Wer mit der Heimat zufrieden ist, hält die Ferne für verzichtbar. Für Japans Nationalisten und Auslandsverächter war es deshalb sicher keine schlechte Nachricht, als das Außenministerium in Tokio vergangene Woche die aktuelle Reisepassquote bekannt gab. Demnach haben nur 16,8 Prozent der rund 124 Millionen Menschen in Japan einen gültigen Nationalausweis, mit dem sie die Welt bereisen können. Die große Mehrheit scheint diese Möglichkeit nicht zu brauchen. Weil es so schön ist in Japan?
So einfach ist es nicht. Und vielen im Inselstaat dämmert längst, dass diese Neigung, sich das Ausland allenfalls im Internet anzusehen, nachhaltige Probleme bringen kann. Die Welt ist nun mal viel größer als Japan, und die harmoniebedürftige Nation kann sich ihr nicht verschließen. Seit dem Ende der Pandemie kommen wieder viele Touristen ins Land. Immer wieder entsteht dabei der Eindruck, dass Einheimische überfordert sind mit den anderen Sprachen und Temperamenten, denen sie sich selbst kaum ausgesetzt haben.
Dabei stimmen die Voraussetzungen für Auslandserfahrungen – zumindest wenn man einen Pass hat. Im neuesten Henley Passport Index, einer Weltrangliste für Reisedokumente, liegt zwar weiterhin der unschlagbare Pass aus Singapur an der Spitze; dessen Inhaber können in 193 Länder reisen, ohne vorher ein Visum beantragen zu müssen. Aber Japans Pass teilt sich mit den Papieren aus Südkorea Platz zwei (190 Länder), gefolgt von einer Gruppe aus Europa, zu der auch der deutsche Pass zählt (189).
Gegen das Reisen wiederum sprechen für viele Japaner Zeit und Geld. Sie haben weniger Urlaub als etwa Arbeitnehmer in Deutschland.
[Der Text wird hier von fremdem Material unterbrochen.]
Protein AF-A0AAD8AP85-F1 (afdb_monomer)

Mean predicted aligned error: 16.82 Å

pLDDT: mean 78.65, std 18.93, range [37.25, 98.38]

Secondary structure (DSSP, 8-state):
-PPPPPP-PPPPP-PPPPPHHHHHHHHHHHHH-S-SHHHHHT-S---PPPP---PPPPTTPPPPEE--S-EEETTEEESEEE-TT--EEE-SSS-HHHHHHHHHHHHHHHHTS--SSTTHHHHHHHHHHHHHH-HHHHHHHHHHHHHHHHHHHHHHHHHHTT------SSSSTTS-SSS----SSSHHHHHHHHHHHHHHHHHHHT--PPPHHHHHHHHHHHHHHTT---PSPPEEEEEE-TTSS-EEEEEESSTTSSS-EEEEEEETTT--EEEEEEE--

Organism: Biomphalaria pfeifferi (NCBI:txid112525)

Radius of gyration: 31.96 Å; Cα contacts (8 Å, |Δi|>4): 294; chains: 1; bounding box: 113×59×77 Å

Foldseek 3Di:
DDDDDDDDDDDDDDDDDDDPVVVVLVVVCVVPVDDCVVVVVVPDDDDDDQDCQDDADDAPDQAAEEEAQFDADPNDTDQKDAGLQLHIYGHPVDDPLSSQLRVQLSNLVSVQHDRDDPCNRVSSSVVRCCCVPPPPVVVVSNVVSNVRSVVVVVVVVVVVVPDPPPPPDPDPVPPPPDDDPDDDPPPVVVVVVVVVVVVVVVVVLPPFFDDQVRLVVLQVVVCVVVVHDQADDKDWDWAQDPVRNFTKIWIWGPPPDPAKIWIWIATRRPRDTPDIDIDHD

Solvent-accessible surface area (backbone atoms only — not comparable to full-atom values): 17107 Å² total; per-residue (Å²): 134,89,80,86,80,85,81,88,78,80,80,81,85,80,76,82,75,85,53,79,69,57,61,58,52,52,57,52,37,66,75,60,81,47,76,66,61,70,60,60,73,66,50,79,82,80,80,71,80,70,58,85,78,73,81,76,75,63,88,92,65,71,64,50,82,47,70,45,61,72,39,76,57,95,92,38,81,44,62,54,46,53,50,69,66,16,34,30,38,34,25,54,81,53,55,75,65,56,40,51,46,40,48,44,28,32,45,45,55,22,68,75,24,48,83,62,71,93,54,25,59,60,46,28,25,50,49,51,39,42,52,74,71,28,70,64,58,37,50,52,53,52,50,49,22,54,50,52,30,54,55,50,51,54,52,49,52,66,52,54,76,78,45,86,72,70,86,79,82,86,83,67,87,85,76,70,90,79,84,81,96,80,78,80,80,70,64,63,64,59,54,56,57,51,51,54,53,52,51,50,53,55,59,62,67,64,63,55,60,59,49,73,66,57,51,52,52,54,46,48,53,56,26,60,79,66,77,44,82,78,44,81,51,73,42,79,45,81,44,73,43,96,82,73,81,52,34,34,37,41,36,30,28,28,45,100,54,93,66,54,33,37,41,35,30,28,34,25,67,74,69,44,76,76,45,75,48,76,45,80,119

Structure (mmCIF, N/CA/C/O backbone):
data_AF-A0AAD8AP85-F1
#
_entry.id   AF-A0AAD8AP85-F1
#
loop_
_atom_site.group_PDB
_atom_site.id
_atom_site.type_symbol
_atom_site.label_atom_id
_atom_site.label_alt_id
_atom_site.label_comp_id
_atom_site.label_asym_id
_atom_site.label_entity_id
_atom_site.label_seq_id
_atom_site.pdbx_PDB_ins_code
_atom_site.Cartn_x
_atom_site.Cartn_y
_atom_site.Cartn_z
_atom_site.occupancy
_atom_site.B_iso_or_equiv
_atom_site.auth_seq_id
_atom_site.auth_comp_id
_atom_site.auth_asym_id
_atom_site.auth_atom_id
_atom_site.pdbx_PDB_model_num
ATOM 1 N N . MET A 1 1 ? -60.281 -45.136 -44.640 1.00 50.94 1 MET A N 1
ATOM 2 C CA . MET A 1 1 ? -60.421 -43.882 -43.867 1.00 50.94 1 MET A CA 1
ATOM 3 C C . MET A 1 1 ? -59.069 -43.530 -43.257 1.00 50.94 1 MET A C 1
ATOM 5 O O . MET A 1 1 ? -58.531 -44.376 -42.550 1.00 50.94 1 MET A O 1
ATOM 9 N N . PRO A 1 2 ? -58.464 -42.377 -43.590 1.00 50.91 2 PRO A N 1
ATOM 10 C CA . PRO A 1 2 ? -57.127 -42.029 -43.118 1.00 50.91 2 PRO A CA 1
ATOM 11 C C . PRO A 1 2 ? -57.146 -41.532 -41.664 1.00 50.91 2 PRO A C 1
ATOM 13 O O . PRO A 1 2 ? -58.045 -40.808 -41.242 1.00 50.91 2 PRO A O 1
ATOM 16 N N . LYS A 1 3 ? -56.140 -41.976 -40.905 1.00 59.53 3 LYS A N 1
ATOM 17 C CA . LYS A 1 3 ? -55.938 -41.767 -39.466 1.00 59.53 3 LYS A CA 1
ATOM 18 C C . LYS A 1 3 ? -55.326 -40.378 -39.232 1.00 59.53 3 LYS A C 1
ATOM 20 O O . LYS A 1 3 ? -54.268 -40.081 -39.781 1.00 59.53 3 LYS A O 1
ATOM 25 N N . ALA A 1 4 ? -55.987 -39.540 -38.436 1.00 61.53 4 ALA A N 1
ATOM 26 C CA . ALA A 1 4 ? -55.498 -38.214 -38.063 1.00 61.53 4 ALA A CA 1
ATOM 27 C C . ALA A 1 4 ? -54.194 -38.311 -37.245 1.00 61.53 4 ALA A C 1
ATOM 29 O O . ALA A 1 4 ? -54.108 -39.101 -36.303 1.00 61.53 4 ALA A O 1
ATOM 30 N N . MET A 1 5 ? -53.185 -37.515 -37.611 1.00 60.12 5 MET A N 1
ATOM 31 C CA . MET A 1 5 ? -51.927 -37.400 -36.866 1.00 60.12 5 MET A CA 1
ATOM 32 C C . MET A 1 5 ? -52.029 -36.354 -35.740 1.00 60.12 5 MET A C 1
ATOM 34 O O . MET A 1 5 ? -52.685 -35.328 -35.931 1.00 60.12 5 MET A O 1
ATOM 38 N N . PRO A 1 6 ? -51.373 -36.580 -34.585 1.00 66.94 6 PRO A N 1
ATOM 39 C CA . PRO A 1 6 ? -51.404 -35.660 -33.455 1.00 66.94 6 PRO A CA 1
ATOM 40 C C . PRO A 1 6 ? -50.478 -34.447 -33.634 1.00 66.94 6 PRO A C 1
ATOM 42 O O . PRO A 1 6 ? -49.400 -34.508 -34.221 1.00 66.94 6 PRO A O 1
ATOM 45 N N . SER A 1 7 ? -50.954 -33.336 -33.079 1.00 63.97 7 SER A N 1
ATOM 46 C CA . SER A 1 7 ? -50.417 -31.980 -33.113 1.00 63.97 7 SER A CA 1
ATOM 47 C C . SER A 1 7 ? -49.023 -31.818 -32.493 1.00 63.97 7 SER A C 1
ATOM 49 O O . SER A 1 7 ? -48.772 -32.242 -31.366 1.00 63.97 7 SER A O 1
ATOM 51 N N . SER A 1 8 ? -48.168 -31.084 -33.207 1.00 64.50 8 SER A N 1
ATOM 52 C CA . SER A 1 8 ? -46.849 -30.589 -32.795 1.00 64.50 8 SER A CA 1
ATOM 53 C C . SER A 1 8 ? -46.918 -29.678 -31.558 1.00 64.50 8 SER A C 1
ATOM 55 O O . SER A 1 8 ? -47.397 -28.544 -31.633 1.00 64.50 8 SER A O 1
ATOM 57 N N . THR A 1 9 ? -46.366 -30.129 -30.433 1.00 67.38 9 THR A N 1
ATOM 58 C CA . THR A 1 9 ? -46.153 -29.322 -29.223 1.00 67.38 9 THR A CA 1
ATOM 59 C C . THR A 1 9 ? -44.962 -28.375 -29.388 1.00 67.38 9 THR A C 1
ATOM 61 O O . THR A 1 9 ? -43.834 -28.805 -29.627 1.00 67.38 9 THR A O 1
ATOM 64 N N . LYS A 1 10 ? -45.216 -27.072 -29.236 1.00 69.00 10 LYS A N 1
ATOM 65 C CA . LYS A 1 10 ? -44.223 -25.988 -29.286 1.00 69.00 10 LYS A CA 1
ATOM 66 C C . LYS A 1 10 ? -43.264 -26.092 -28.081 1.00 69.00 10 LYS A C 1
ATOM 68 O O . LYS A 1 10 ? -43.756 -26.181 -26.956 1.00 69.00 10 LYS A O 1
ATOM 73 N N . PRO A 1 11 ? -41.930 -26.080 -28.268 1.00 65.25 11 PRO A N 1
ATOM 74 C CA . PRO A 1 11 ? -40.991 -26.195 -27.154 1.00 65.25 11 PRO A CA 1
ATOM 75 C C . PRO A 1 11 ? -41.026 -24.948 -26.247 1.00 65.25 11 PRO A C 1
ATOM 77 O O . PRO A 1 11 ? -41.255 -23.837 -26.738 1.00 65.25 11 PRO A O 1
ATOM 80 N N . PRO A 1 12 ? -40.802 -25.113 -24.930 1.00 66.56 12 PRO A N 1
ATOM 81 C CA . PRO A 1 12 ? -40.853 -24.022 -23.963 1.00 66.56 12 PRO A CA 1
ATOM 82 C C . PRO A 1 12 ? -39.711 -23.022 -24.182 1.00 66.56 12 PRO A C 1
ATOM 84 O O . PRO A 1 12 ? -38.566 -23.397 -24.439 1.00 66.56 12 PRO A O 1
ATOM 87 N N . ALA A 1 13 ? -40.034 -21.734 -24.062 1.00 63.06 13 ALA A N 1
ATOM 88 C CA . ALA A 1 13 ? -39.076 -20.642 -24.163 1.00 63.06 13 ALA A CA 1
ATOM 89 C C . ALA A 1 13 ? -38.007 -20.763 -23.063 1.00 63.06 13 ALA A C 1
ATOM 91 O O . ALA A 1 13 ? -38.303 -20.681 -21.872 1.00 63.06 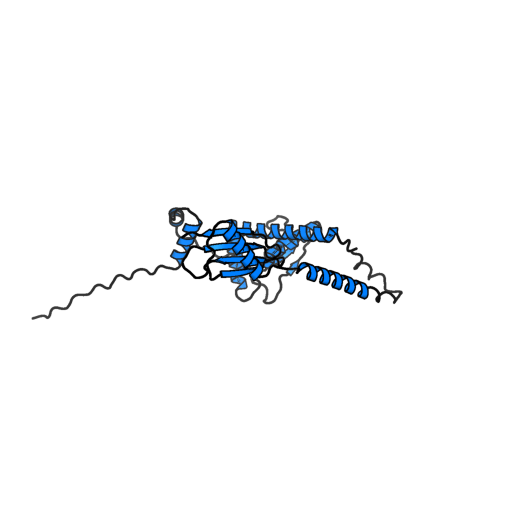13 ALA A O 1
ATOM 92 N N . ILE A 1 14 ? -36.756 -20.963 -23.475 1.00 60.19 14 ILE A N 1
ATOM 93 C CA . ILE A 1 14 ? -35.601 -21.034 -22.580 1.00 60.19 14 ILE A CA 1
ATOM 94 C C . ILE A 1 14 ? -35.319 -19.617 -22.071 1.00 60.19 14 ILE A C 1
ATOM 96 O O . ILE A 1 14 ? -34.949 -18.734 -22.847 1.00 60.19 14 ILE A O 1
ATOM 100 N N . SER A 1 15 ? -35.503 -19.388 -20.770 1.00 57.25 15 SER A N 1
ATOM 101 C CA . SER A 1 15 ? -35.175 -18.111 -20.140 1.00 57.25 15 SER A CA 1
ATOM 102 C C . SER A 1 15 ? -33.652 -17.894 -20.150 1.00 57.25 15 SER A C 1
ATOM 104 O O . SER A 1 15 ? -32.887 -18.802 -19.799 1.00 57.25 15 SER A O 1
ATOM 106 N N . PRO A 1 16 ? -33.162 -16.716 -20.580 1.00 60.06 16 PRO A N 1
ATOM 107 C CA . PRO A 1 16 ? -31.732 -16.454 -20.627 1.00 60.06 16 PRO A CA 1
ATOM 108 C C . PRO A 1 16 ? -31.175 -16.402 -19.202 1.00 60.06 16 PRO A C 1
ATOM 110 O O . PRO A 1 16 ? -31.561 -15.557 -18.394 1.00 60.06 16 PRO A O 1
ATOM 113 N N . LYS A 1 17 ? -30.249 -17.314 -18.891 1.00 49.12 17 LYS A N 1
ATOM 114 C CA . LYS A 1 17 ? -29.516 -17.304 -17.621 1.00 49.12 17 LYS A CA 1
ATOM 115 C C . LYS A 1 17 ? -28.735 -15.985 -17.508 1.00 49.12 17 LYS A C 1
ATOM 117 O O . LYS A 1 17 ? -28.057 -15.616 -18.472 1.00 49.12 17 LYS A O 1
ATOM 122 N N . PRO A 1 18 ? -28.800 -15.271 -16.370 1.00 43.72 18 PRO A N 1
ATOM 123 C CA . PRO A 1 18 ? -28.066 -14.024 -16.197 1.00 43.72 18 PRO A CA 1
ATOM 124 C C . PRO A 1 18 ? -26.564 -14.297 -16.330 1.00 43.72 18 PRO A C 1
ATOM 126 O O . PRO A 1 18 ? -25.995 -15.098 -15.590 1.00 43.72 18 PRO A O 1
ATOM 129 N N . SER A 1 19 ? -25.924 -13.666 -17.317 1.00 50.72 19 SER A N 1
ATOM 130 C CA . SER A 1 19 ? -24.482 -13.794 -17.516 1.00 50.72 19 SER A CA 1
ATOM 131 C C . SER A 1 19 ? -23.742 -13.033 -16.416 1.00 50.72 19 SER A C 1
ATOM 133 O O . SER A 1 19 ? -24.199 -11.990 -15.957 1.00 50.72 19 SER A O 1
ATOM 135 N N . ILE A 1 20 ? -22.567 -13.521 -16.017 1.00 50.06 20 ILE A N 1
ATOM 136 C CA . ILE A 1 20 ? -21.708 -12.929 -14.971 1.00 50.06 20 ILE A CA 1
ATOM 137 C C . ILE A 1 20 ? -21.415 -11.429 -15.221 1.00 50.06 20 ILE A C 1
ATOM 139 O O . ILE A 1 20 ? -21.126 -10.678 -14.290 1.00 50.06 20 ILE A O 1
ATOM 143 N N . PHE A 1 21 ? -21.563 -10.953 -16.461 1.00 49.41 21 PHE A N 1
ATOM 144 C CA . PHE A 1 21 ? -21.424 -9.540 -16.810 1.00 49.41 21 PHE A CA 1
ATOM 145 C C . PHE A 1 21 ? -22.506 -8.630 -16.205 1.00 49.41 21 PHE A C 1
ATOM 147 O O . PHE A 1 21 ? -22.217 -7.450 -15.996 1.00 49.41 21 PHE A O 1
ATOM 154 N N . SER A 1 22 ? -23.701 -9.140 -15.875 1.00 53.97 22 SER A N 1
ATOM 155 C CA . SER A 1 22 ? -24.785 -8.336 -15.286 1.00 53.97 22 SER A CA 1
ATOM 156 C C . SER A 1 22 ? -24.521 -7.966 -13.821 1.00 53.97 22 SER A C 1
ATOM 158 O O . SER A 1 22 ? -24.812 -6.847 -13.401 1.00 53.97 22 SER A O 1
ATOM 160 N N . ALA A 1 23 ? -23.879 -8.848 -13.049 1.00 49.25 23 ALA A N 1
ATOM 161 C CA . ALA A 1 23 ? -23.561 -8.596 -11.641 1.00 49.25 23 ALA A CA 1
ATOM 162 C C . ALA A 1 23 ? -22.523 -7.469 -11.469 1.00 49.25 23 ALA A C 1
ATOM 164 O O . ALA A 1 23 ? -22.655 -6.606 -10.600 1.00 49.25 23 ALA A O 1
ATOM 165 N N . LEU A 1 24 ? -21.523 -7.415 -12.355 1.00 49.81 24 LEU A N 1
ATOM 166 C CA . LEU A 1 24 ? -20.508 -6.354 -12.367 1.00 49.81 24 LEU A CA 1
ATOM 167 C C . LEU A 1 24 ? -21.085 -4.982 -12.756 1.00 49.81 24 LEU A C 1
ATOM 169 O O . LEU A 1 24 ? -20.608 -3.951 -12.272 1.00 49.81 24 LEU A O 1
ATOM 173 N N . THR A 1 25 ? -22.129 -4.948 -13.591 1.00 56.12 25 THR A N 1
ATOM 174 C CA . THR A 1 25 ? -22.788 -3.692 -13.985 1.00 56.12 25 THR A CA 1
ATOM 175 C C . THR A 1 25 ? -23.601 -3.099 -12.836 1.00 56.12 25 THR A C 1
ATOM 177 O O . THR A 1 25 ? -23.579 -1.884 -12.650 1.00 56.12 25 THR A O 1
ATOM 180 N N . VAL A 1 26 ? -24.243 -3.941 -12.019 1.00 55.03 26 VAL A N 1
ATOM 181 C CA . VAL A 1 26 ? -25.009 -3.512 -10.836 1.00 55.03 26 VAL A CA 1
ATOM 182 C C . VAL A 1 26 ? -24.095 -2.907 -9.765 1.00 55.03 26 VAL A C 1
ATOM 184 O O . VAL A 1 26 ? -24.375 -1.814 -9.281 1.00 55.03 26 VAL A O 1
ATOM 187 N N . ILE A 1 27 ? -22.953 -3.534 -9.459 1.00 58.44 27 ILE A N 1
ATOM 188 C CA . ILE A 1 27 ? -21.982 -2.998 -8.482 1.00 58.44 27 ILE A CA 1
ATOM 189 C C . ILE A 1 27 ? -21.409 -1.651 -8.955 1.00 58.44 27 ILE A C 1
ATOM 191 O O . ILE A 1 27 ? -21.283 -0.709 -8.172 1.00 58.44 27 ILE A O 1
ATOM 195 N N . SER A 1 28 ? -21.124 -1.528 -10.254 1.00 55.47 28 SER A N 1
ATOM 196 C CA . SER A 1 28 ? -20.640 -0.277 -10.851 1.00 55.47 28 SER A CA 1
ATOM 197 C C . SER A 1 28 ? -21.700 0.833 -10.817 1.00 55.47 28 SER A C 1
ATOM 199 O O . SER A 1 28 ? -21.369 1.987 -10.556 1.00 55.47 28 SER A O 1
ATOM 201 N N . ALA A 1 29 ? -22.974 0.493 -11.044 1.00 53.31 29 ALA A N 1
ATOM 202 C CA . ALA A 1 29 ? -24.092 1.434 -10.978 1.00 53.31 29 ALA A CA 1
ATOM 203 C C . ALA A 1 29 ? -24.358 1.922 -9.543 1.00 53.31 29 ALA A C 1
ATOM 205 O O . ALA A 1 29 ? -24.608 3.110 -9.338 1.00 53.31 29 ALA A O 1
ATOM 206 N N . ILE A 1 30 ? -24.227 1.034 -8.552 1.00 61.34 30 ILE A N 1
ATOM 207 C CA . ILE A 1 30 ? -24.359 1.374 -7.128 1.00 61.34 30 ILE A CA 1
ATOM 208 C C . ILE A 1 30 ? -23.221 2.305 -6.683 1.00 61.34 30 ILE A C 1
ATOM 210 O O . ILE A 1 30 ? -23.477 3.315 -6.029 1.00 61.34 30 ILE A O 1
ATOM 214 N N . LEU A 1 31 ? -21.974 2.024 -7.082 1.00 60.41 31 LEU A N 1
ATOM 215 C CA . LEU A 1 31 ? -20.813 2.838 -6.698 1.00 60.41 31 LEU A CA 1
ATOM 216 C C . LEU A 1 31 ? -20.766 4.216 -7.373 1.00 60.41 31 LEU A C 1
ATOM 218 O O . LEU A 1 31 ? -20.174 5.140 -6.821 1.00 60.41 31 LEU A O 1
ATOM 222 N N . LEU A 1 32 ? -21.370 4.381 -8.555 1.00 61.25 32 LEU A N 1
ATOM 223 C CA . LEU A 1 32 ? -21.245 5.617 -9.337 1.00 61.25 32 LEU A CA 1
ATOM 224 C C . LEU A 1 32 ? -22.419 6.594 -9.198 1.00 61.25 32 LEU A C 1
ATOM 226 O O . LEU A 1 32 ? -22.316 7.687 -9.756 1.00 61.25 32 LEU A O 1
ATOM 230 N N . LYS A 1 33 ? -23.508 6.250 -8.483 1.00 60.41 33 LYS A N 1
ATOM 231 C CA . LYS A 1 33 ? -24.715 7.097 -8.276 1.00 60.41 33 LYS A CA 1
ATOM 232 C C . LYS A 1 33 ? -25.248 7.797 -9.546 1.00 60.41 33 LYS A C 1
ATOM 234 O O . LYS A 1 33 ? -25.990 8.773 -9.471 1.00 60.41 33 LYS A O 1
ATOM 239 N N . LYS A 1 34 ? -24.877 7.315 -10.730 1.00 56.62 34 LYS A N 1
ATOM 240 C CA . LYS A 1 34 ? -25.281 7.840 -12.034 1.00 56.62 34 LYS A CA 1
ATOM 241 C C . LYS A 1 34 ? -26.041 6.736 -12.749 1.00 56.62 34 LYS A C 1
ATOM 243 O O . LYS A 1 34 ? -25.695 5.564 -12.614 1.00 56.62 34 LYS A O 1
ATOM 248 N N . SER A 1 35 ? -27.103 7.123 -13.457 1.00 65.62 35 SER A N 1
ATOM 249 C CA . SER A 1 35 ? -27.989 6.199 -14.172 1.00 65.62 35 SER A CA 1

Und weil der Yen schwach ist, sind Auslandsaufenthalte für sie gerade besonders teuer. Dazu kommt wohl auch, dass die Neugier auf etwas Neues nicht groß genug ist, um die Ängste vor den Unwägbarkeiten der Fremde zu vertreiben. In Straßeninterviews des Senders TV Asahi sagt eine junge Frau zu den Kosten der Auslandserfahrung: „Ich glaube nicht, dass es das wert ist.“
In Japan hatten schon in den 2010er-Jahren nie mehr als 24 Prozent der Menschen einen Reisepass. Dann kam die Pandemie. Japans Grenzen waren für Touristen fast drei Jahre lang dicht. Das scheint die Angst vor der Ferne mehr geschürt zu haben als die Sehnsucht danach. Und nicht nur die Lust auf Ferien woanders fehlt. Laut der staatlichen Organisation für studentische Angelegenheiten studieren immer weniger Japaner im Ausland. 2004 taten das 82 945, im Jahr 2022 nur noch 41 612. Dafür steige die Zahl der ausländischen Studierenden in Japan.
Bedenkenträger mahnen, dass Reisen und Austausch wichtig für die Heimat seien. Zum Beispiel Hiroyuki Takahashi, der Vorsitzende des japanischen Reisebüroverbands (Jata). In der Japan Times mahnt er, dass zu wenige reisende Jugendliche zum Problem würden, „wenn es darum geht, Personal mit internationaler Denkweise zu entwickeln, das Japan voranbringen kann“.
Was tun? Takahashi fordert die Regierung auf, Auslandsaufenthalte von jungen Leuten zu fördern. Zum Beispiel indem sie kostenlose Pässe spendiert. Aber ob das reicht? Man muss ja auch Lust darauf haben, aus der heimischen Komfortzone herauszukommen.